• PROMPT
Word for word, restate the listing that follows and leave out the images.

• DATA TO EXAMINE
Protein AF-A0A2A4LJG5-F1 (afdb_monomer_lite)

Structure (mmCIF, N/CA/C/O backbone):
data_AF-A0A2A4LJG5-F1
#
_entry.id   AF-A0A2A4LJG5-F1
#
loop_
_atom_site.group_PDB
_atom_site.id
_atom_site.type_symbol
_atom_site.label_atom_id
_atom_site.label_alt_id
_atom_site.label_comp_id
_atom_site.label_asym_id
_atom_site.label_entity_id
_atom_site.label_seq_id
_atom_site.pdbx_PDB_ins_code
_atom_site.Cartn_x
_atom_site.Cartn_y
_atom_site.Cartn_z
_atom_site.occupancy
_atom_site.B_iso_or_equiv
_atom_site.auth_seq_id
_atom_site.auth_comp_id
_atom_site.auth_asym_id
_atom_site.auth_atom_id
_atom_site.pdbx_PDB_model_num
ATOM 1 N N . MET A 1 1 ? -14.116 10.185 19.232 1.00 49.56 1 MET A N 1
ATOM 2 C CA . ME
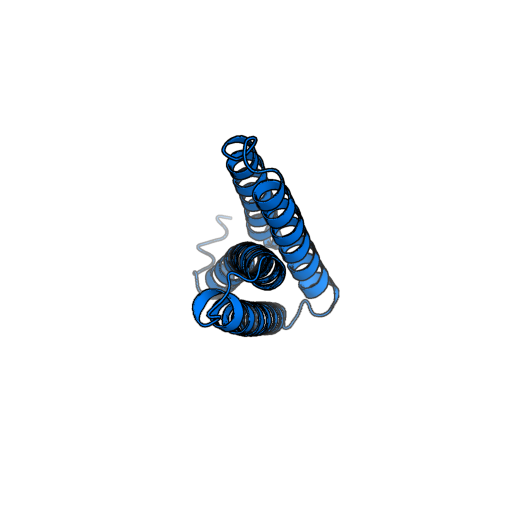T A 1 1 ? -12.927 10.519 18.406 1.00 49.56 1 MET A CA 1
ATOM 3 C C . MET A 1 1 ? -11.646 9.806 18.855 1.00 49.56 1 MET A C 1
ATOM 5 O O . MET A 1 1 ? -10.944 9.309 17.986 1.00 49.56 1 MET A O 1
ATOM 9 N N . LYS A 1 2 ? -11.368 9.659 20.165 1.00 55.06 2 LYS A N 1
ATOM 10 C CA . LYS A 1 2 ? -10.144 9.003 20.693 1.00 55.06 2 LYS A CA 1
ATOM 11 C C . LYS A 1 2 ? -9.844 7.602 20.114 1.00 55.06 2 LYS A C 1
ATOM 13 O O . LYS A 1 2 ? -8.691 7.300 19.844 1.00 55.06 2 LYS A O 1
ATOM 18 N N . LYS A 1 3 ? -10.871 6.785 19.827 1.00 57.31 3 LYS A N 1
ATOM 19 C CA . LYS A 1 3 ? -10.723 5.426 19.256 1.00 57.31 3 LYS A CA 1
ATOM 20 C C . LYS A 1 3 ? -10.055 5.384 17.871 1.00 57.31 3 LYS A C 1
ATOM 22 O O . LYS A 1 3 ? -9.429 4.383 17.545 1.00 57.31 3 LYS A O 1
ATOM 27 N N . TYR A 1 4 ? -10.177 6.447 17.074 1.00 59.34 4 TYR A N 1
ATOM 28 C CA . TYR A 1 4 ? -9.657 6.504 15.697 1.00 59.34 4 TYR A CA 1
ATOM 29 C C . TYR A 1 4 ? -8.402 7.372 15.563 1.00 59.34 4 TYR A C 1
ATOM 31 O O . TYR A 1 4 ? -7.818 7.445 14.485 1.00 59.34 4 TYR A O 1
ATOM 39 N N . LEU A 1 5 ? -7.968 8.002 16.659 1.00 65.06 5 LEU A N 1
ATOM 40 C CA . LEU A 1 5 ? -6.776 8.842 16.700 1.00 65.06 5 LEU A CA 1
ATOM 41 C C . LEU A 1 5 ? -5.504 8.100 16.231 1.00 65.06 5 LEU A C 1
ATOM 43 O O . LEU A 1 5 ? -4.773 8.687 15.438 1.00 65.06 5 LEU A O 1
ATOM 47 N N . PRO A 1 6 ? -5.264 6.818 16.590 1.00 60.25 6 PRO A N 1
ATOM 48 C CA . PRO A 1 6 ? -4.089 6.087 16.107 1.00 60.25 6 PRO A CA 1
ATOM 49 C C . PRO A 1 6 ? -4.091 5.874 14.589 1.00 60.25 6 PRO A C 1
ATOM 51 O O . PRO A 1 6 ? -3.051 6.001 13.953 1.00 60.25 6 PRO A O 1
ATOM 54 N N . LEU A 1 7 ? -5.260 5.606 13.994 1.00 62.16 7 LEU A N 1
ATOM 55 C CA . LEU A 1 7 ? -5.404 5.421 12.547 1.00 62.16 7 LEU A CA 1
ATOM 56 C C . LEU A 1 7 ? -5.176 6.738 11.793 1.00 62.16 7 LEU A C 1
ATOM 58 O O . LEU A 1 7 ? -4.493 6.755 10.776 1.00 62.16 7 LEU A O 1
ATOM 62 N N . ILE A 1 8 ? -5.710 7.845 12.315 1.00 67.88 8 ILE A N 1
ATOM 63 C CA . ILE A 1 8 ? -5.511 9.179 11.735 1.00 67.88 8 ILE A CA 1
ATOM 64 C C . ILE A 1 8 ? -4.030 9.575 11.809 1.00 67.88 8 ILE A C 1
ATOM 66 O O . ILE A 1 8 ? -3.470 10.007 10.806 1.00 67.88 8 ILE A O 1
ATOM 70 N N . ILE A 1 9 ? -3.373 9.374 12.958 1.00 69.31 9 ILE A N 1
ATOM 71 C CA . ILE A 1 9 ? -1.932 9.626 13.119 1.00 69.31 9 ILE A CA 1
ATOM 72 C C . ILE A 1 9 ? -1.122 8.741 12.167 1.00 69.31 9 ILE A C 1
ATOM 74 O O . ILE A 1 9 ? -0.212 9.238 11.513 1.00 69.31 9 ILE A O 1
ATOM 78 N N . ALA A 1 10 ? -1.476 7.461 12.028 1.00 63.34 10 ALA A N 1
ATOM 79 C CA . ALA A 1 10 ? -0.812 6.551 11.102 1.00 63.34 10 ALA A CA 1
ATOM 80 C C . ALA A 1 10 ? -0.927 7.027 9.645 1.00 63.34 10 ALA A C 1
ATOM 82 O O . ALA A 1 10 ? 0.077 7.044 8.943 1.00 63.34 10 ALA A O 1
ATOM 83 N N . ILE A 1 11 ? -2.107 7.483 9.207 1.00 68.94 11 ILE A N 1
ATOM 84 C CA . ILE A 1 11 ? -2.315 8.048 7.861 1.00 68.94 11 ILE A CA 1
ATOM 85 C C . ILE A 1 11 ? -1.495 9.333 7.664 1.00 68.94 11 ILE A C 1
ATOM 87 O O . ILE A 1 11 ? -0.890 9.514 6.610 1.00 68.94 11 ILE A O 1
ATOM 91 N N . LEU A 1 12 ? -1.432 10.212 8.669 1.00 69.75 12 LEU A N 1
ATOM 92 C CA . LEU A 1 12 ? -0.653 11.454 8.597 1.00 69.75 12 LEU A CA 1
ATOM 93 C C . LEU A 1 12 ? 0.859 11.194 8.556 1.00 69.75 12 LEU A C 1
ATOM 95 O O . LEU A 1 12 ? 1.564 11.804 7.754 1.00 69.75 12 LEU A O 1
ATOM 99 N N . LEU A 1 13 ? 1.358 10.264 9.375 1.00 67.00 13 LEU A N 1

• REPLY
Protein AF-A0A2A4LJG5-F1 (afdb_monomer_lite)

Structure (mmCIF, N/CA/C/O backbone):
data_AF-A0A2A4LJG5-F1
#
_entry.id   AF-A0A2A4LJG5-F1
#
loop_
_atom_site.group_PDB
_atom_site.id
_atom_site.type_symbol
_atom_site.label_atom_id
_atom_site.label_alt_id
_atom_site.label_comp_id
_atom_site.label_asym_id
_atom_site.label_entity_id
_atom_site.label_seq_id
_atom_site.pdbx_PDB_ins_code
_atom_site.Cartn_x
_atom_site.Cartn_y
_atom_site.Cartn_z
_atom_site.occupancy
_atom_site.B_iso_or_equiv
_atom_site.auth_seq_id
_atom_site.auth_comp_id
_atom_site.auth_asym_id
_atom_site.auth_atom_id
_atom_site.pdbx_PDB_model_num
ATOM 1 N N . MET A 1 1 ? -14.116 10.185 19.232 1.00 49.56 1 MET A N 1
ATOM 2 C CA . ME
T A 1 1 ? -12.927 10.519 18.406 1.00 49.56 1 MET A CA 1
ATOM 3 C C . MET A 1 1 ? -11.646 9.806 18.855 1.00 49.56 1 MET A C 1
ATOM 5 O O . MET A 1 1 ? -10.944 9.309 17.986 1.00 49.56 1 MET A O 1
ATOM 9 N N . LYS A 1 2 ? -11.368 9.659 20.165 1.00 55.06 2 LYS A N 1
ATOM 10 C CA . LYS A 1 2 ? -10.144 9.003 20.693 1.00 55.06 2 LYS A CA 1
ATOM 11 C C . LYS A 1 2 ? -9.844 7.602 20.114 1.00 55.06 2 LYS A C 1
ATOM 13 O O . LYS A 1 2 ? -8.691 7.300 19.844 1.00 55.06 2 LYS A O 1
ATOM 18 N N . LYS A 1 3 ? -10.871 6.785 19.827 1.00 57.31 3 LYS A N 1
ATOM 19 C CA . LYS A 1 3 ? -10.723 5.426 19.256 1.00 57.31 3 LYS A CA 1
ATOM 20 C C . LYS A 1 3 ? -10.055 5.384 17.871 1.00 57.31 3 LYS A C 1
ATOM 22 O O . LYS A 1 3 ? -9.429 4.383 17.545 1.00 57.31 3 LYS A O 1
ATOM 27 N N . TYR A 1 4 ? -10.177 6.447 17.074 1.00 59.34 4 TYR A N 1
ATOM 28 C CA . TYR A 1 4 ? -9.657 6.504 15.697 1.00 59.34 4 TYR A CA 1
ATOM 29 C C . TYR A 1 4 ? -8.402 7.372 15.563 1.00 59.34 4 TYR A C 1
ATOM 31 O O . TYR A 1 4 ? -7.818 7.445 14.485 1.00 59.34 4 TYR A O 1
ATOM 39 N N . LEU A 1 5 ? -7.968 8.002 16.659 1.00 65.06 5 LEU A N 1
ATOM 40 C CA . LEU A 1 5 ? -6.776 8.842 16.700 1.00 65.06 5 LEU A CA 1
ATOM 41 C C . LEU A 1 5 ? -5.504 8.100 16.231 1.00 65.06 5 LEU A C 1
ATOM 43 O O . LEU A 1 5 ? -4.773 8.687 15.438 1.00 65.06 5 LEU A O 1
ATOM 47 N N . PRO A 1 6 ? -5.264 6.818 16.590 1.00 60.25 6 PRO A N 1
ATOM 48 C CA . PRO A 1 6 ? -4.089 6.087 16.107 1.00 60.25 6 PRO A CA 1
ATOM 49 C C . PRO A 1 6 ? -4.091 5.874 14.589 1.00 60.25 6 PRO A C 1
ATOM 51 O O . PRO A 1 6 ? -3.051 6.001 13.953 1.00 60.25 6 PRO A O 1
ATOM 54 N N . LEU A 1 7 ? -5.260 5.606 13.994 1.00 62.16 7 LEU A N 1
ATOM 55 C CA . LEU A 1 7 ? -5.404 5.421 12.547 1.00 62.16 7 LEU A CA 1
ATOM 56 C C . LEU A 1 7 ? -5.176 6.738 11.793 1.00 62.16 7 LEU A C 1
ATOM 58 O O . LEU A 1 7 ? -4.493 6.755 10.776 1.00 62.16 7 LEU A O 1
ATOM 62 N N . ILE A 1 8 ? -5.710 7.845 12.315 1.00 67.88 8 ILE A N 1
ATOM 63 C CA . ILE A 1 8 ? -5.511 9.179 11.735 1.00 67.88 8 ILE A CA 1
ATOM 64 C C . ILE A 1 8 ? -4.030 9.575 11.809 1.00 67.88 8 ILE A C 1
ATOM 66 O O . ILE A 1 8 ? -3.470 10.007 10.806 1.00 67.88 8 ILE A O 1
ATOM 70 N N . ILE A 1 9 ? -3.373 9.374 12.958 1.00 69.31 9 ILE A N 1
ATOM 71 C CA . ILE A 1 9 ? -1.932 9.626 13.119 1.00 69.31 9 ILE A CA 1
ATOM 72 C C . ILE A 1 9 ? -1.122 8.741 12.167 1.00 69.31 9 ILE A C 1
ATOM 74 O O . ILE A 1 9 ? -0.212 9.238 11.513 1.00 69.31 9 ILE A O 1
ATOM 78 N N . ALA A 1 10 ? -1.476 7.461 12.028 1.00 63.34 10 ALA A N 1
ATOM 79 C CA . ALA A 1 10 ? -0.812 6.551 11.102 1.00 63.34 10 ALA A CA 1
ATOM 80 C C . ALA A 1 10 ? -0.927 7.027 9.645 1.00 63.34 10 ALA A C 1
ATOM 82 O O . ALA A 1 10 ? 0.077 7.044 8.943 1.00 63.34 10 ALA A O 1
ATOM 83 N N . ILE A 1 11 ? -2.107 7.483 9.207 1.00 68.94 11 ILE A N 1
ATOM 84 C CA . ILE A 1 11 ? -2.315 8.048 7.861 1.00 68.94 11 ILE A CA 1
ATOM 85 C C . ILE A 1 11 ? -1.495 9.333 7.664 1.00 68.94 11 ILE A C 1
ATOM 87 O O . ILE A 1 11 ? -0.890 9.514 6.610 1.00 68.94 11 ILE A O 1
ATOM 91 N N . LEU A 1 12 ? -1.432 10.212 8.669 1.00 69.75 12 LEU A N 1
ATOM 92 C CA . LEU A 1 12 ? -0.653 11.454 8.597 1.00 69.75 12 LEU A CA 1
ATOM 93 C C . LEU A 1 12 ? 0.859 11.194 8.556 1.00 69.75 12 LEU A C 1
ATOM 95 O O . LEU A 1 12 ? 1.564 11.804 7.754 1.00 69.75 12 LEU A O 1
ATOM 99 N N . LEU A 1 13 ? 1.358 10.264 9.375 1.00 67.00 13 LEU A N 1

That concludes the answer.